Exercise objective
This exercise calls for every line of the data below with the string "ATCC" in it.

Dataset records
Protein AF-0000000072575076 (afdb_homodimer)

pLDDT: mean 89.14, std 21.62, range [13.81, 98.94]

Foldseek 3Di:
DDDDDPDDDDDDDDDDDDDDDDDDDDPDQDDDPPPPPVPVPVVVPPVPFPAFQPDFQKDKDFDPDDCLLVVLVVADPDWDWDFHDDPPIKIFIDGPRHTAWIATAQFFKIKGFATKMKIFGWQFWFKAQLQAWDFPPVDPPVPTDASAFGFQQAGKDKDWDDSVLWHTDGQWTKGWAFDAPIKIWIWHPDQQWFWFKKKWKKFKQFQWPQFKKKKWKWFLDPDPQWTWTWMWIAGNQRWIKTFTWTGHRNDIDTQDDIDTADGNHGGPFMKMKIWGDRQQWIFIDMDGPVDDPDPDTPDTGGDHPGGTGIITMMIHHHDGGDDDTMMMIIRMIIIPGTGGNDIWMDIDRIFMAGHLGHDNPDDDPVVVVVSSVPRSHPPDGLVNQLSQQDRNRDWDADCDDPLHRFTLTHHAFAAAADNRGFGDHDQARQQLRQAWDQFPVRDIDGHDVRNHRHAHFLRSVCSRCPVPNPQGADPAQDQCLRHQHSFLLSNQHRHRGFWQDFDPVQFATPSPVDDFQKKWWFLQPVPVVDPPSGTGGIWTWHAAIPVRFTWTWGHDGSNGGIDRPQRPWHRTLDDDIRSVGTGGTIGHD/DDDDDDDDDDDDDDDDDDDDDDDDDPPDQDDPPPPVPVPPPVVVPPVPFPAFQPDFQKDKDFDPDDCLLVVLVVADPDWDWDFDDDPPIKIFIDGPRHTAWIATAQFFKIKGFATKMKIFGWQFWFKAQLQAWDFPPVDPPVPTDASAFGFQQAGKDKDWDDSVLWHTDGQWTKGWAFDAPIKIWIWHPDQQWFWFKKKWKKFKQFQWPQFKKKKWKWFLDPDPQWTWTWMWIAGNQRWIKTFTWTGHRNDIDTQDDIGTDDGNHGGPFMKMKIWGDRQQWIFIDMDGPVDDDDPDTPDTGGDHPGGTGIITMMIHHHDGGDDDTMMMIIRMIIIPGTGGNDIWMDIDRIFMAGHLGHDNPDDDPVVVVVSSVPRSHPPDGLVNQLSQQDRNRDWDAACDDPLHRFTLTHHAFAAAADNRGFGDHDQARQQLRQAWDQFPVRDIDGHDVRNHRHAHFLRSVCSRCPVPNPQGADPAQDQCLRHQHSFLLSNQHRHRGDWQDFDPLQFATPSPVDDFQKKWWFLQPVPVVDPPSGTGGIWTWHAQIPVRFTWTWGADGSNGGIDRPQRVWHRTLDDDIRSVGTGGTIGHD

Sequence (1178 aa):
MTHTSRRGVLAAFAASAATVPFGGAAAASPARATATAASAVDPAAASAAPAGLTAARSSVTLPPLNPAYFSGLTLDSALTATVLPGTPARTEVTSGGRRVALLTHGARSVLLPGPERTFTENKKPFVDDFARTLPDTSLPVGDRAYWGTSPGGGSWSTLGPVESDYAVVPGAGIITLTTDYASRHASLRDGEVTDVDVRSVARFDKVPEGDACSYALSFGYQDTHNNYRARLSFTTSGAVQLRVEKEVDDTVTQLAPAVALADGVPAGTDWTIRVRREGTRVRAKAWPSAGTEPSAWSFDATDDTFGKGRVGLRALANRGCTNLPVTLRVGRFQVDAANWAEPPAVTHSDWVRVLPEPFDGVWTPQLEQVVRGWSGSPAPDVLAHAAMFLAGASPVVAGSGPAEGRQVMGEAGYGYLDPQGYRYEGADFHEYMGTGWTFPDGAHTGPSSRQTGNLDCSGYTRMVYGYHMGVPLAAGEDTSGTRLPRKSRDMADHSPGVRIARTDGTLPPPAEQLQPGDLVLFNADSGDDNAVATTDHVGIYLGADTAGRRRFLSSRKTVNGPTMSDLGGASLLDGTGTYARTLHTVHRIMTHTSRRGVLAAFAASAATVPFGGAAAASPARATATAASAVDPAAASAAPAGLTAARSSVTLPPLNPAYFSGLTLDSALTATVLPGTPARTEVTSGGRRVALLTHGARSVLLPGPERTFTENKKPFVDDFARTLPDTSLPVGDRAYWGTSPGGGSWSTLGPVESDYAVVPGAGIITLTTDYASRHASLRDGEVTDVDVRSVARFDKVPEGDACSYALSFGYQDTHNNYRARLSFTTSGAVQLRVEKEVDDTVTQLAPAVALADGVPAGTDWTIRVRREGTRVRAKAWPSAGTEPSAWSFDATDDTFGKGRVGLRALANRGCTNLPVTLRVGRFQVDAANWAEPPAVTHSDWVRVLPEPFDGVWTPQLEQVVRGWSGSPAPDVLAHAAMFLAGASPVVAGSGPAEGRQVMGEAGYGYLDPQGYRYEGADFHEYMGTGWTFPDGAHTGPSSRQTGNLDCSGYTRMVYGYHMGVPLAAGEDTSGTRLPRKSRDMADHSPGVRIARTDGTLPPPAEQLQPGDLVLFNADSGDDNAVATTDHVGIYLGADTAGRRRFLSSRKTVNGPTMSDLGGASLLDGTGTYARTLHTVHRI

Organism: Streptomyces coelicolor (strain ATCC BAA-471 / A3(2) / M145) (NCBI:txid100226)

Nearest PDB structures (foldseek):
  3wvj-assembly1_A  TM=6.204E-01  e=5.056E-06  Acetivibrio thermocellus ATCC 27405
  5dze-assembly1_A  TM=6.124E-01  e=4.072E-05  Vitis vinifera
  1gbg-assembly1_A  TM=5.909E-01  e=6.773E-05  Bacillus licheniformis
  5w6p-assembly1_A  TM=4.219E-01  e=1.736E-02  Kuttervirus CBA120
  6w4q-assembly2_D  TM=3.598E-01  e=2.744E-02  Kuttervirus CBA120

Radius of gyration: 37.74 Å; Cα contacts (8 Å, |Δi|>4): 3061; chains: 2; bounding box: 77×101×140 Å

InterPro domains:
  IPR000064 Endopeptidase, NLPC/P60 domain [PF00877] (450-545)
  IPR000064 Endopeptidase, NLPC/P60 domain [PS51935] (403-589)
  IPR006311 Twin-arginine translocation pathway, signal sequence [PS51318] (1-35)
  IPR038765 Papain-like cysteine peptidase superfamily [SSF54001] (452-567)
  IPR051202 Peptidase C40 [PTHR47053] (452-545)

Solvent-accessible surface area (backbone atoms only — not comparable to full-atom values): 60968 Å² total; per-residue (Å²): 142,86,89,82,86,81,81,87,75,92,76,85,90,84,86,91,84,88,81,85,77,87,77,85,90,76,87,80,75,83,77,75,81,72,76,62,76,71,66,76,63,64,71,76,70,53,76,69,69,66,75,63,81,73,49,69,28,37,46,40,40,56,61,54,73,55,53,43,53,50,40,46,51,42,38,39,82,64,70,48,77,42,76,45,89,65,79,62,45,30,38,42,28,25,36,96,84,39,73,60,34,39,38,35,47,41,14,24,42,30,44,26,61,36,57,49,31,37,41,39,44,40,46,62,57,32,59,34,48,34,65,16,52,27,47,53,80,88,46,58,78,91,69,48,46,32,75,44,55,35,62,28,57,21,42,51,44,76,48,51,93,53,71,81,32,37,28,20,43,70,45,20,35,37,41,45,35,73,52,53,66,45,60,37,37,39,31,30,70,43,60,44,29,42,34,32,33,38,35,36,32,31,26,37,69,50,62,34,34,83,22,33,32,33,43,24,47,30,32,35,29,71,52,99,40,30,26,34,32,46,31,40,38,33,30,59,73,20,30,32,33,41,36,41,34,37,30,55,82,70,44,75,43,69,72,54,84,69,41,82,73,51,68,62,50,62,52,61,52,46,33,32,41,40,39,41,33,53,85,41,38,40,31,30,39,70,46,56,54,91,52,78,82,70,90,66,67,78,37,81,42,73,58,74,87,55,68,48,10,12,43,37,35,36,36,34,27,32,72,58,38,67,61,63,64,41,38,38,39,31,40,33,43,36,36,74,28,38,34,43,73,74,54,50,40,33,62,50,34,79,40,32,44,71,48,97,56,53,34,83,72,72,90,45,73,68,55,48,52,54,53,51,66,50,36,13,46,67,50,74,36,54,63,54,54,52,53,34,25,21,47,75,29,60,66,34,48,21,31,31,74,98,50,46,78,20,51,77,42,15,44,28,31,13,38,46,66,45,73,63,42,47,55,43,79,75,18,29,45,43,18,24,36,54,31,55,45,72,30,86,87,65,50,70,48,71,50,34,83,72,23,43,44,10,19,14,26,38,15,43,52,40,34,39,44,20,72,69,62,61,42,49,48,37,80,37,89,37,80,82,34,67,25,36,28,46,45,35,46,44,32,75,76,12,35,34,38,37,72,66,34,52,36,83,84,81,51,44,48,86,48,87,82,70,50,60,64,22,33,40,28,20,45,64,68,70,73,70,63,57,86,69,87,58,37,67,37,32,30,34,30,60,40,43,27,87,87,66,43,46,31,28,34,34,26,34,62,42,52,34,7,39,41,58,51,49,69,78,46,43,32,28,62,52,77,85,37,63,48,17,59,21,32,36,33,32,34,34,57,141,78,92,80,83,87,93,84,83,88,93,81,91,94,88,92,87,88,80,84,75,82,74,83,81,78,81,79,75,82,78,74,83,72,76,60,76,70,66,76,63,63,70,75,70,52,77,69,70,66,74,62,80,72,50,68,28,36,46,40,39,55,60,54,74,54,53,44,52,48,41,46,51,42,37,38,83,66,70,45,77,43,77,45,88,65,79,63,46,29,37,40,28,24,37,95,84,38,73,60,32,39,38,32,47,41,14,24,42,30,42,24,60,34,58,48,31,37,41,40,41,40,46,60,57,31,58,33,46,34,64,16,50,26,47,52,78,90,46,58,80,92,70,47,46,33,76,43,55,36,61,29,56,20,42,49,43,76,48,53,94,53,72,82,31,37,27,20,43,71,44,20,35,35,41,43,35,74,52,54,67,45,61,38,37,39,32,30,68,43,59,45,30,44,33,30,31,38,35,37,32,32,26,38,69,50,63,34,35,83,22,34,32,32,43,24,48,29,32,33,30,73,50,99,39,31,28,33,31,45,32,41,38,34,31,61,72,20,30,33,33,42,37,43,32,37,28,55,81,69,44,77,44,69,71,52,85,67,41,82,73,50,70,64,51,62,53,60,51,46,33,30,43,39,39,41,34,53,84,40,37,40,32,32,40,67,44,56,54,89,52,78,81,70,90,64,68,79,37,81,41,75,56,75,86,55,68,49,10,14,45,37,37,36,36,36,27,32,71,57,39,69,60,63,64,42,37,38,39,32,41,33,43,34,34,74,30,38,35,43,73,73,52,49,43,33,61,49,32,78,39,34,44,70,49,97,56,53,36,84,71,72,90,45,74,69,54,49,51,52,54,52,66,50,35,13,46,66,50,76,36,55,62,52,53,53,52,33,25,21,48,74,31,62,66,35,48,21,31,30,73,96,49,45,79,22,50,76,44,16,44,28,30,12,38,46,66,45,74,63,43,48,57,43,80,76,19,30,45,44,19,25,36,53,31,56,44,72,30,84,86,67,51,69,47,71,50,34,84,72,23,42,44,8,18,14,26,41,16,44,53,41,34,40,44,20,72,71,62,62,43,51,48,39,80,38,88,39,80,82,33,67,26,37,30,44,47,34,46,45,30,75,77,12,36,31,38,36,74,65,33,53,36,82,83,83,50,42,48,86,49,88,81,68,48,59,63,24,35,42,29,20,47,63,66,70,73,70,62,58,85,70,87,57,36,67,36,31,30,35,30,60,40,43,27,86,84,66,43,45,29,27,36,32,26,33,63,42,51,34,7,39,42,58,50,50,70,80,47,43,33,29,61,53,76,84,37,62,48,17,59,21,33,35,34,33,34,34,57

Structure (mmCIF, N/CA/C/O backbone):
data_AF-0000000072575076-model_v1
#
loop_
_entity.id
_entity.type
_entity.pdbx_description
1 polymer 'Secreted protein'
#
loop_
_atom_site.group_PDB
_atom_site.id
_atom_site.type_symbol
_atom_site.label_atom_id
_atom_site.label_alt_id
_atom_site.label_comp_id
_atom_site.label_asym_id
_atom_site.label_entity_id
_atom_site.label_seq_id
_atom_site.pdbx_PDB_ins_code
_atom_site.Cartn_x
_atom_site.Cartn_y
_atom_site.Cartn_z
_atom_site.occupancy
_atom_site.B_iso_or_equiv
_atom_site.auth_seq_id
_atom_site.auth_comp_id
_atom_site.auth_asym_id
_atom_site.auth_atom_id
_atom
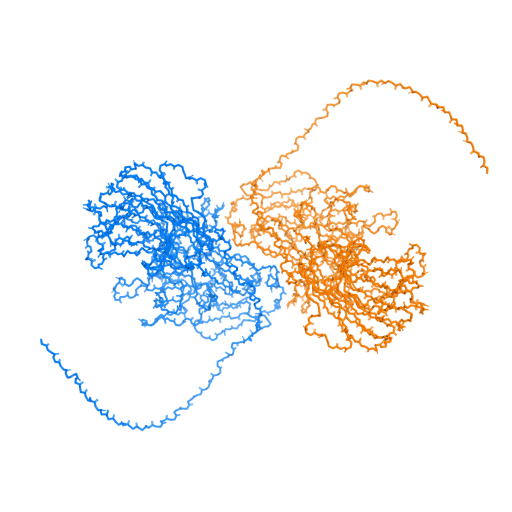_site.pdbx_PDB_model_num
ATOM 1 N N . MET A 1 1 ? 29.703 43.594 53.875 1 16.3 1 MET A N 1
ATOM 2 C CA . MET A 1 1 ? 30.531 42.75 54.688 1 16.3 1 MET A CA 1
ATOM 3 C C . MET A 1 1 ? 30.203 41.281 54.469 1 16.3 1 MET A C 1
ATOM 5 O O . MET A 1 1 ? 29.141 40.938 53.906 1 16.3 1 MET A O 1
ATOM 9 N N . THR A 1 2 ? 30.844 40.281 55.188 1 17.02 2 THR A N 1
ATOM 10 C CA . THR A 1 2 ? 31.453 38.938 55.156 1 17.02 2 THR A CA 1
ATOM 11 C C . THR A 1 2 ? 30.375 37.844 55.25 1 17.02 2 THR A C 1
ATOM 13 O O . THR A 1 2 ? 30.375 36.906 54.469 1 17.02 2 THR A O 1
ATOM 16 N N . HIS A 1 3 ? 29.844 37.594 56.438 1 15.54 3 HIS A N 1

Exercise solution
Organism: Streptomyces coelicolor (strain ATCC BAA-471 / A3(2) / M145) (NCBI:txid100226)
  3wvj-assembly1_A  TM=6.204E-01  e=5.056E-06  Acetivibrio thermocellus ATCC 27405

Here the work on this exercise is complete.